Material for this task:
*** Block opens ***
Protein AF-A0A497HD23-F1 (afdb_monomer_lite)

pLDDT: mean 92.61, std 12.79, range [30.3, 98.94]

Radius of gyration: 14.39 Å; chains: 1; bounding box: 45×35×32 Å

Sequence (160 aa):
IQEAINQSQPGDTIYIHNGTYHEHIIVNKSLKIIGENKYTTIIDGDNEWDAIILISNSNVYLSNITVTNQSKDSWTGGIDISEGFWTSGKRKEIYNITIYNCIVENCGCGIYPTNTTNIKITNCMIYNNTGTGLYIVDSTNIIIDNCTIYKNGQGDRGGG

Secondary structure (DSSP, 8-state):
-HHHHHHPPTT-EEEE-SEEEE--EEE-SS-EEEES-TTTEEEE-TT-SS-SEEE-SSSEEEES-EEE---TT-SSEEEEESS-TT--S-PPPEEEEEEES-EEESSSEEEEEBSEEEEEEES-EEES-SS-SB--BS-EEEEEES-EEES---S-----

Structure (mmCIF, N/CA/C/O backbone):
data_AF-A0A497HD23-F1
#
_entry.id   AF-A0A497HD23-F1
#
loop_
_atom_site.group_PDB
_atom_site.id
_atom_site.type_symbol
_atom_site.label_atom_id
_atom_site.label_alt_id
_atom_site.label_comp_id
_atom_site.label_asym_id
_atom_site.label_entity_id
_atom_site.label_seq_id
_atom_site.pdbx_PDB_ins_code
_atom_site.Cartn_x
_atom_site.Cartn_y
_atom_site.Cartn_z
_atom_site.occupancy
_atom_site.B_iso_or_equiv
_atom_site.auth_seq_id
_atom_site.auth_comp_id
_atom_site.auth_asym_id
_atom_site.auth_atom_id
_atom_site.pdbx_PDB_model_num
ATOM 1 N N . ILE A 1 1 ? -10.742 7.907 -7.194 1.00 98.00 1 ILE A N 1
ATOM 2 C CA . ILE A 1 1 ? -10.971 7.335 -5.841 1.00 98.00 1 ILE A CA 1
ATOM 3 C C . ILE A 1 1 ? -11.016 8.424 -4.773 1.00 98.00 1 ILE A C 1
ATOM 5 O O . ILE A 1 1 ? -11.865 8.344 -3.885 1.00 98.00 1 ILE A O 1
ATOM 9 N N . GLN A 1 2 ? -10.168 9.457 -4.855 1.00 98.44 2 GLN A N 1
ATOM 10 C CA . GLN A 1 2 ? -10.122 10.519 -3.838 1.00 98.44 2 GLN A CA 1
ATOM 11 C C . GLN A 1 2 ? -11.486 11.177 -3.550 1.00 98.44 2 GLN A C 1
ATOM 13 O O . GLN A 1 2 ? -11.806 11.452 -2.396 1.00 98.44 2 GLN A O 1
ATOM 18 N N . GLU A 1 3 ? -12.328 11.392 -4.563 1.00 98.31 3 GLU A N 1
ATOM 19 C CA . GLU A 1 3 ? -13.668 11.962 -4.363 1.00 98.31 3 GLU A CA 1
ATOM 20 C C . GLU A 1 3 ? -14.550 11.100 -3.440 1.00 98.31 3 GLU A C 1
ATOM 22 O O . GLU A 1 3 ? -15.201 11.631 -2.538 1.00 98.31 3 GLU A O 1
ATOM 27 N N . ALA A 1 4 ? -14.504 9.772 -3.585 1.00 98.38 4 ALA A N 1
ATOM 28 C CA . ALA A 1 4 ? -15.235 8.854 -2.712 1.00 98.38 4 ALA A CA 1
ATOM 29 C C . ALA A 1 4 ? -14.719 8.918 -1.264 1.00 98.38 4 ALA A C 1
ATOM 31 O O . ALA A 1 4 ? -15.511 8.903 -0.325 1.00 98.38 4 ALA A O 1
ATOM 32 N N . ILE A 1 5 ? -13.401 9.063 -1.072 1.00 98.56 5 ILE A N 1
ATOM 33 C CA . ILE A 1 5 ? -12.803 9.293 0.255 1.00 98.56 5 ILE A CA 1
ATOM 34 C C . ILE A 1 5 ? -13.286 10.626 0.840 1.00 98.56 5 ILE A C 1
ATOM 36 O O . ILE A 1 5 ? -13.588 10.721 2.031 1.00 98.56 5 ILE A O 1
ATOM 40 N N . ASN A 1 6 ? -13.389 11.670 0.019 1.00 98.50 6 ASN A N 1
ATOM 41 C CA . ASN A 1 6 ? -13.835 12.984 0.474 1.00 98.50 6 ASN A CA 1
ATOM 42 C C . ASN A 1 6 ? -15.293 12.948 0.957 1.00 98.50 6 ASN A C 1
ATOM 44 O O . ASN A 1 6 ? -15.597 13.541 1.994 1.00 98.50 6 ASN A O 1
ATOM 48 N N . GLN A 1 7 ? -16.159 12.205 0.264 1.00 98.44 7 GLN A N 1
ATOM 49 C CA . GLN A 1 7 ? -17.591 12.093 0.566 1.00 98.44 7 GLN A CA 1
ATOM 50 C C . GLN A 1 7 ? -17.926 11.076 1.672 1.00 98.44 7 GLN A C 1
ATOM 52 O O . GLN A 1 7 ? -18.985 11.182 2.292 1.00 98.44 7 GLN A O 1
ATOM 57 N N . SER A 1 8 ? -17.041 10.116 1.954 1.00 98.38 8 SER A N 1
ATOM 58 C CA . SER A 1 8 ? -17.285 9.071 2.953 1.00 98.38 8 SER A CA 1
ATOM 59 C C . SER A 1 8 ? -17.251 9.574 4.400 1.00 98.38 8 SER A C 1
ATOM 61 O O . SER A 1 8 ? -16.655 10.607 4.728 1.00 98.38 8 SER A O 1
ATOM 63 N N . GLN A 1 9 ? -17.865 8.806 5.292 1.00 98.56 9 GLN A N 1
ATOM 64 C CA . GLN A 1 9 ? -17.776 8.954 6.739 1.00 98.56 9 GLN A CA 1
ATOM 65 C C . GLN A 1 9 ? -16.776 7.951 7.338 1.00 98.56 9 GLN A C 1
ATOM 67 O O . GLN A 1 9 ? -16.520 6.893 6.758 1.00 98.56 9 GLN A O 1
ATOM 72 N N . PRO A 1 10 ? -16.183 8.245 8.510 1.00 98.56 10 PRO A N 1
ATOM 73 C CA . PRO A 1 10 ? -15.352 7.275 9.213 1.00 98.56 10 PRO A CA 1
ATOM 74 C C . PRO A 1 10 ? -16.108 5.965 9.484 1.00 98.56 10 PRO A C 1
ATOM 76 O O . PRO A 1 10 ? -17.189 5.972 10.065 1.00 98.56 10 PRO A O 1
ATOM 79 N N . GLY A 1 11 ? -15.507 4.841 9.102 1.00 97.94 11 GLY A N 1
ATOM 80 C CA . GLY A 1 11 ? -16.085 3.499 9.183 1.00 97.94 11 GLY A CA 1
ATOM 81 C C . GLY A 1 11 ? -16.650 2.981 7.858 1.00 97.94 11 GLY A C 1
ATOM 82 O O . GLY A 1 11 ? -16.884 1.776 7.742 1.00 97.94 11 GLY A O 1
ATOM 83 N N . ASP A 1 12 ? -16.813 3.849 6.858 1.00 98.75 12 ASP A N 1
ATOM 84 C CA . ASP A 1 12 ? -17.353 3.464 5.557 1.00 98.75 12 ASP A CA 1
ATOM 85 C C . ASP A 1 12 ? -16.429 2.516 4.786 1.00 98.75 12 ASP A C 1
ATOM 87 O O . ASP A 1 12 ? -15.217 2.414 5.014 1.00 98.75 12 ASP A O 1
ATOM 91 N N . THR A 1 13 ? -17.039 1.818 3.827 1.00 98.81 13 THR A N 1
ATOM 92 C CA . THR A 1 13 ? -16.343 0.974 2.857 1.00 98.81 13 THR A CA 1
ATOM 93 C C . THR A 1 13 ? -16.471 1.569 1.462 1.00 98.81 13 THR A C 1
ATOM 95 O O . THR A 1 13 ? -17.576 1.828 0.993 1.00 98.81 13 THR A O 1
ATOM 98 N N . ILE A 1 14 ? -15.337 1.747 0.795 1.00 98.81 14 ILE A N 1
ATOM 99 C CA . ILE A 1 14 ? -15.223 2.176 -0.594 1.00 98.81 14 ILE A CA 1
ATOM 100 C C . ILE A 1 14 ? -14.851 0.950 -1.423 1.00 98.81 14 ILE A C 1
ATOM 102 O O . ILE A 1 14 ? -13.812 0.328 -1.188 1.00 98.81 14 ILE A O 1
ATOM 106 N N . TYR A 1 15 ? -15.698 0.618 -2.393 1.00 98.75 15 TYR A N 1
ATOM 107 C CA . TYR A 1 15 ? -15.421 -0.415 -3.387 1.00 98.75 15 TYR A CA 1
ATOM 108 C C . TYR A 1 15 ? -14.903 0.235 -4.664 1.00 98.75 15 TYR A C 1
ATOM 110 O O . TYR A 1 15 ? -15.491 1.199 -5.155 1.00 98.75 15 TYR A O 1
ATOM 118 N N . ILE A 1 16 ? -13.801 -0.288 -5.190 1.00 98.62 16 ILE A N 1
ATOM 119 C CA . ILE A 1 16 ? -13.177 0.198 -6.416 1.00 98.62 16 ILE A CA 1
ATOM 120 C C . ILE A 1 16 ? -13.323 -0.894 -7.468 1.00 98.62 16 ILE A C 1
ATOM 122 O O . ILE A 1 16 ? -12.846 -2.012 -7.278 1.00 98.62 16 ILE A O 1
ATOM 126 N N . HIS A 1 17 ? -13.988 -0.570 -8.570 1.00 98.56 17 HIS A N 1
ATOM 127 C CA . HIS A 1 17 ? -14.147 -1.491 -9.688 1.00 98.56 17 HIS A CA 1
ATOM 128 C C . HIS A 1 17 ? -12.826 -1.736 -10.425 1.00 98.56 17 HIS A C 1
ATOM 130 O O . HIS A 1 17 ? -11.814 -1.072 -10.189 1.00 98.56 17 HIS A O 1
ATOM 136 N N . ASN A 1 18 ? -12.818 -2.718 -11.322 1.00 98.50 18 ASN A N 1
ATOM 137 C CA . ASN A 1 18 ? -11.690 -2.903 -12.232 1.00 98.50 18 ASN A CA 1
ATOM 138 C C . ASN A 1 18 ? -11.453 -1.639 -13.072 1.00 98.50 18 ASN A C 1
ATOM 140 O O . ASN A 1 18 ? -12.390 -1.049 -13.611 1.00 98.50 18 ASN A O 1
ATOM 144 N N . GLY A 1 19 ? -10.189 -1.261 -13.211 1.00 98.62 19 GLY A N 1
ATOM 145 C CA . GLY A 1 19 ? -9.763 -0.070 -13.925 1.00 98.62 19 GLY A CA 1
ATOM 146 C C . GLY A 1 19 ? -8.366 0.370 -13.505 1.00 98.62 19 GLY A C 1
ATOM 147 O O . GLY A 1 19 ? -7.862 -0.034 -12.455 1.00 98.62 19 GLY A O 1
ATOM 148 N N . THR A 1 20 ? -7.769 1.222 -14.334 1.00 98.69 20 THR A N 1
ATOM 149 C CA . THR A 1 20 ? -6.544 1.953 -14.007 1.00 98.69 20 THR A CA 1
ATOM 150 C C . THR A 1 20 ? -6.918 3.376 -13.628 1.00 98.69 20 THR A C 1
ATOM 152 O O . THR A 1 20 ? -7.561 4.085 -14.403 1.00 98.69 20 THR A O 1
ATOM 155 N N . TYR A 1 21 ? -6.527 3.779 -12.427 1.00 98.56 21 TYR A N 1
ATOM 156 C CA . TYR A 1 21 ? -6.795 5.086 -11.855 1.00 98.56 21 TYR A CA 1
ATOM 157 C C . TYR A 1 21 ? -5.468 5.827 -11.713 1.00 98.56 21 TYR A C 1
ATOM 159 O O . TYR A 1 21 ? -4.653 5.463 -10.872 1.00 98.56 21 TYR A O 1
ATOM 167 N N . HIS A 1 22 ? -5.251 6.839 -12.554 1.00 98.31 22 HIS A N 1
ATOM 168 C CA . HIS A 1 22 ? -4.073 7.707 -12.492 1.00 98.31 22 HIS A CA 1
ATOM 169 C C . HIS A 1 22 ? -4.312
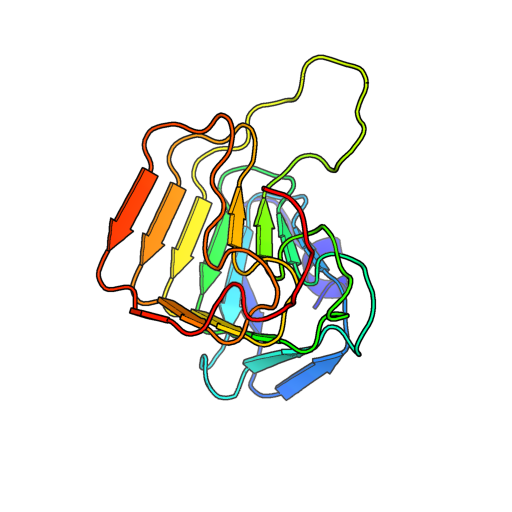 8.780 -11.428 1.00 98.31 22 HIS A C 1
ATOM 171 O O . HIS A 1 22 ? -4.951 9.797 -11.703 1.00 98.31 22 HIS A O 1
ATOM 177 N N . GLU A 1 23 ? -3.923 8.501 -10.185 1.00 97.00 23 GLU A N 1
ATOM 178 C CA . GLU A 1 23 ? -4.170 9.397 -9.057 1.00 97.00 23 GLU A CA 1
ATOM 179 C C . GLU A 1 23 ? -3.265 9.110 -7.856 1.00 97.00 23 GLU A C 1
ATOM 181 O O . GLU A 1 23 ? -2.825 7.986 -7.623 1.00 97.00 23 GLU A O 1
ATOM 186 N N . HIS A 1 24 ? -3.099 10.139 -7.027 1.00 96.50 24 HIS A N 1
ATOM 187 C CA . HIS A 1 24 ? -2.538 10.046 -5.686 1.00 96.50 24 HIS A CA 1
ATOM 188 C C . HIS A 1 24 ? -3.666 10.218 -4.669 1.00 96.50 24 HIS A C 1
*** Block closes ***
Assigned task: Among the entries above, copy exactly only the lines starting with the one containing "ATOM 119 C CA" and going through the one containing "ATOM 152 O O", both ends included.

Reply:
ATOM 119 C CA . ILE A 1 16 ? -13.177 0.198 -6.416 1.00 98.62 16 ILE A CA 1
ATOM 120 C C . ILE A 1 16 ? -13.323 -0.894 -7.468 1.00 98.62 16 ILE A C 1
ATOM 122 O O . ILE A 1 16 ? -12.846 -2.012 -7.278 1.00 98.62 16 ILE A O 1
ATOM 126 N N . HIS A 1 17 ? -13.988 -0.570 -8.570 1.00 98.56 17 HIS A N 1
ATOM 127 C CA . HIS A 1 17 ? -14.147 -1.491 -9.688 1.00 98.56 17 HIS A CA 1
ATOM 128 C C . HIS A 1 17 ? -12.826 -1.736 -10.425 1.00 98.56 17 HIS A C 1
ATOM 130 O O . HIS A 1 17 ? -11.814 -1.072 -10.189 1.00 98.56 17 HIS A O 1
ATOM 136 N N . ASN A 1 18 ? -12.818 -2.718 -11.322 1.00 98.50 18 ASN A N 1
ATOM 137 C CA . ASN A 1 18 ? -11.690 -2.903 -12.232 1.00 98.50 18 ASN A CA 1
ATOM 138 C C . ASN A 1 18 ? -11.453 -1.639 -13.072 1.00 98.50 18 ASN A C 1
ATOM 140 O O . ASN A 1 18 ? -12.390 -1.049 -13.611 1.00 98.50 18 ASN A O 1
ATOM 144 N N . GLY A 1 19 ? -10.189 -1.261 -13.211 1.00 98.62 19 GLY A N 1
ATOM 145 C CA . GLY A 1 19 ? -9.763 -0.070 -13.925 1.00 98.62 19 GLY A CA 1
ATOM 146 C C . GLY A 1 19 ? -8.366 0.370 -13.505 1.00 98.62 19 GLY A C 1
ATOM 147 O O . GLY A 1 19 ? -7.862 -0.034 -12.455 1.00 98.62 19 GLY A O 1
ATOM 148 N N . THR A 1 20 ? -7.769 1.222 -14.334 1.00 98.69 20 THR A N 1
ATOM 149 C CA . THR A 1 20 ? -6.544 1.953 -14.007 1.00 98.69 20 THR A CA 1
ATOM 150 C C . THR A 1 20 ? -6.918 3.376 -13.628 1.00 98.69 20 THR A C 1
ATOM 152 O O . THR A 1 20 ? -7.561 4.085 -14.403 1.00 98.69 20 THR A O 1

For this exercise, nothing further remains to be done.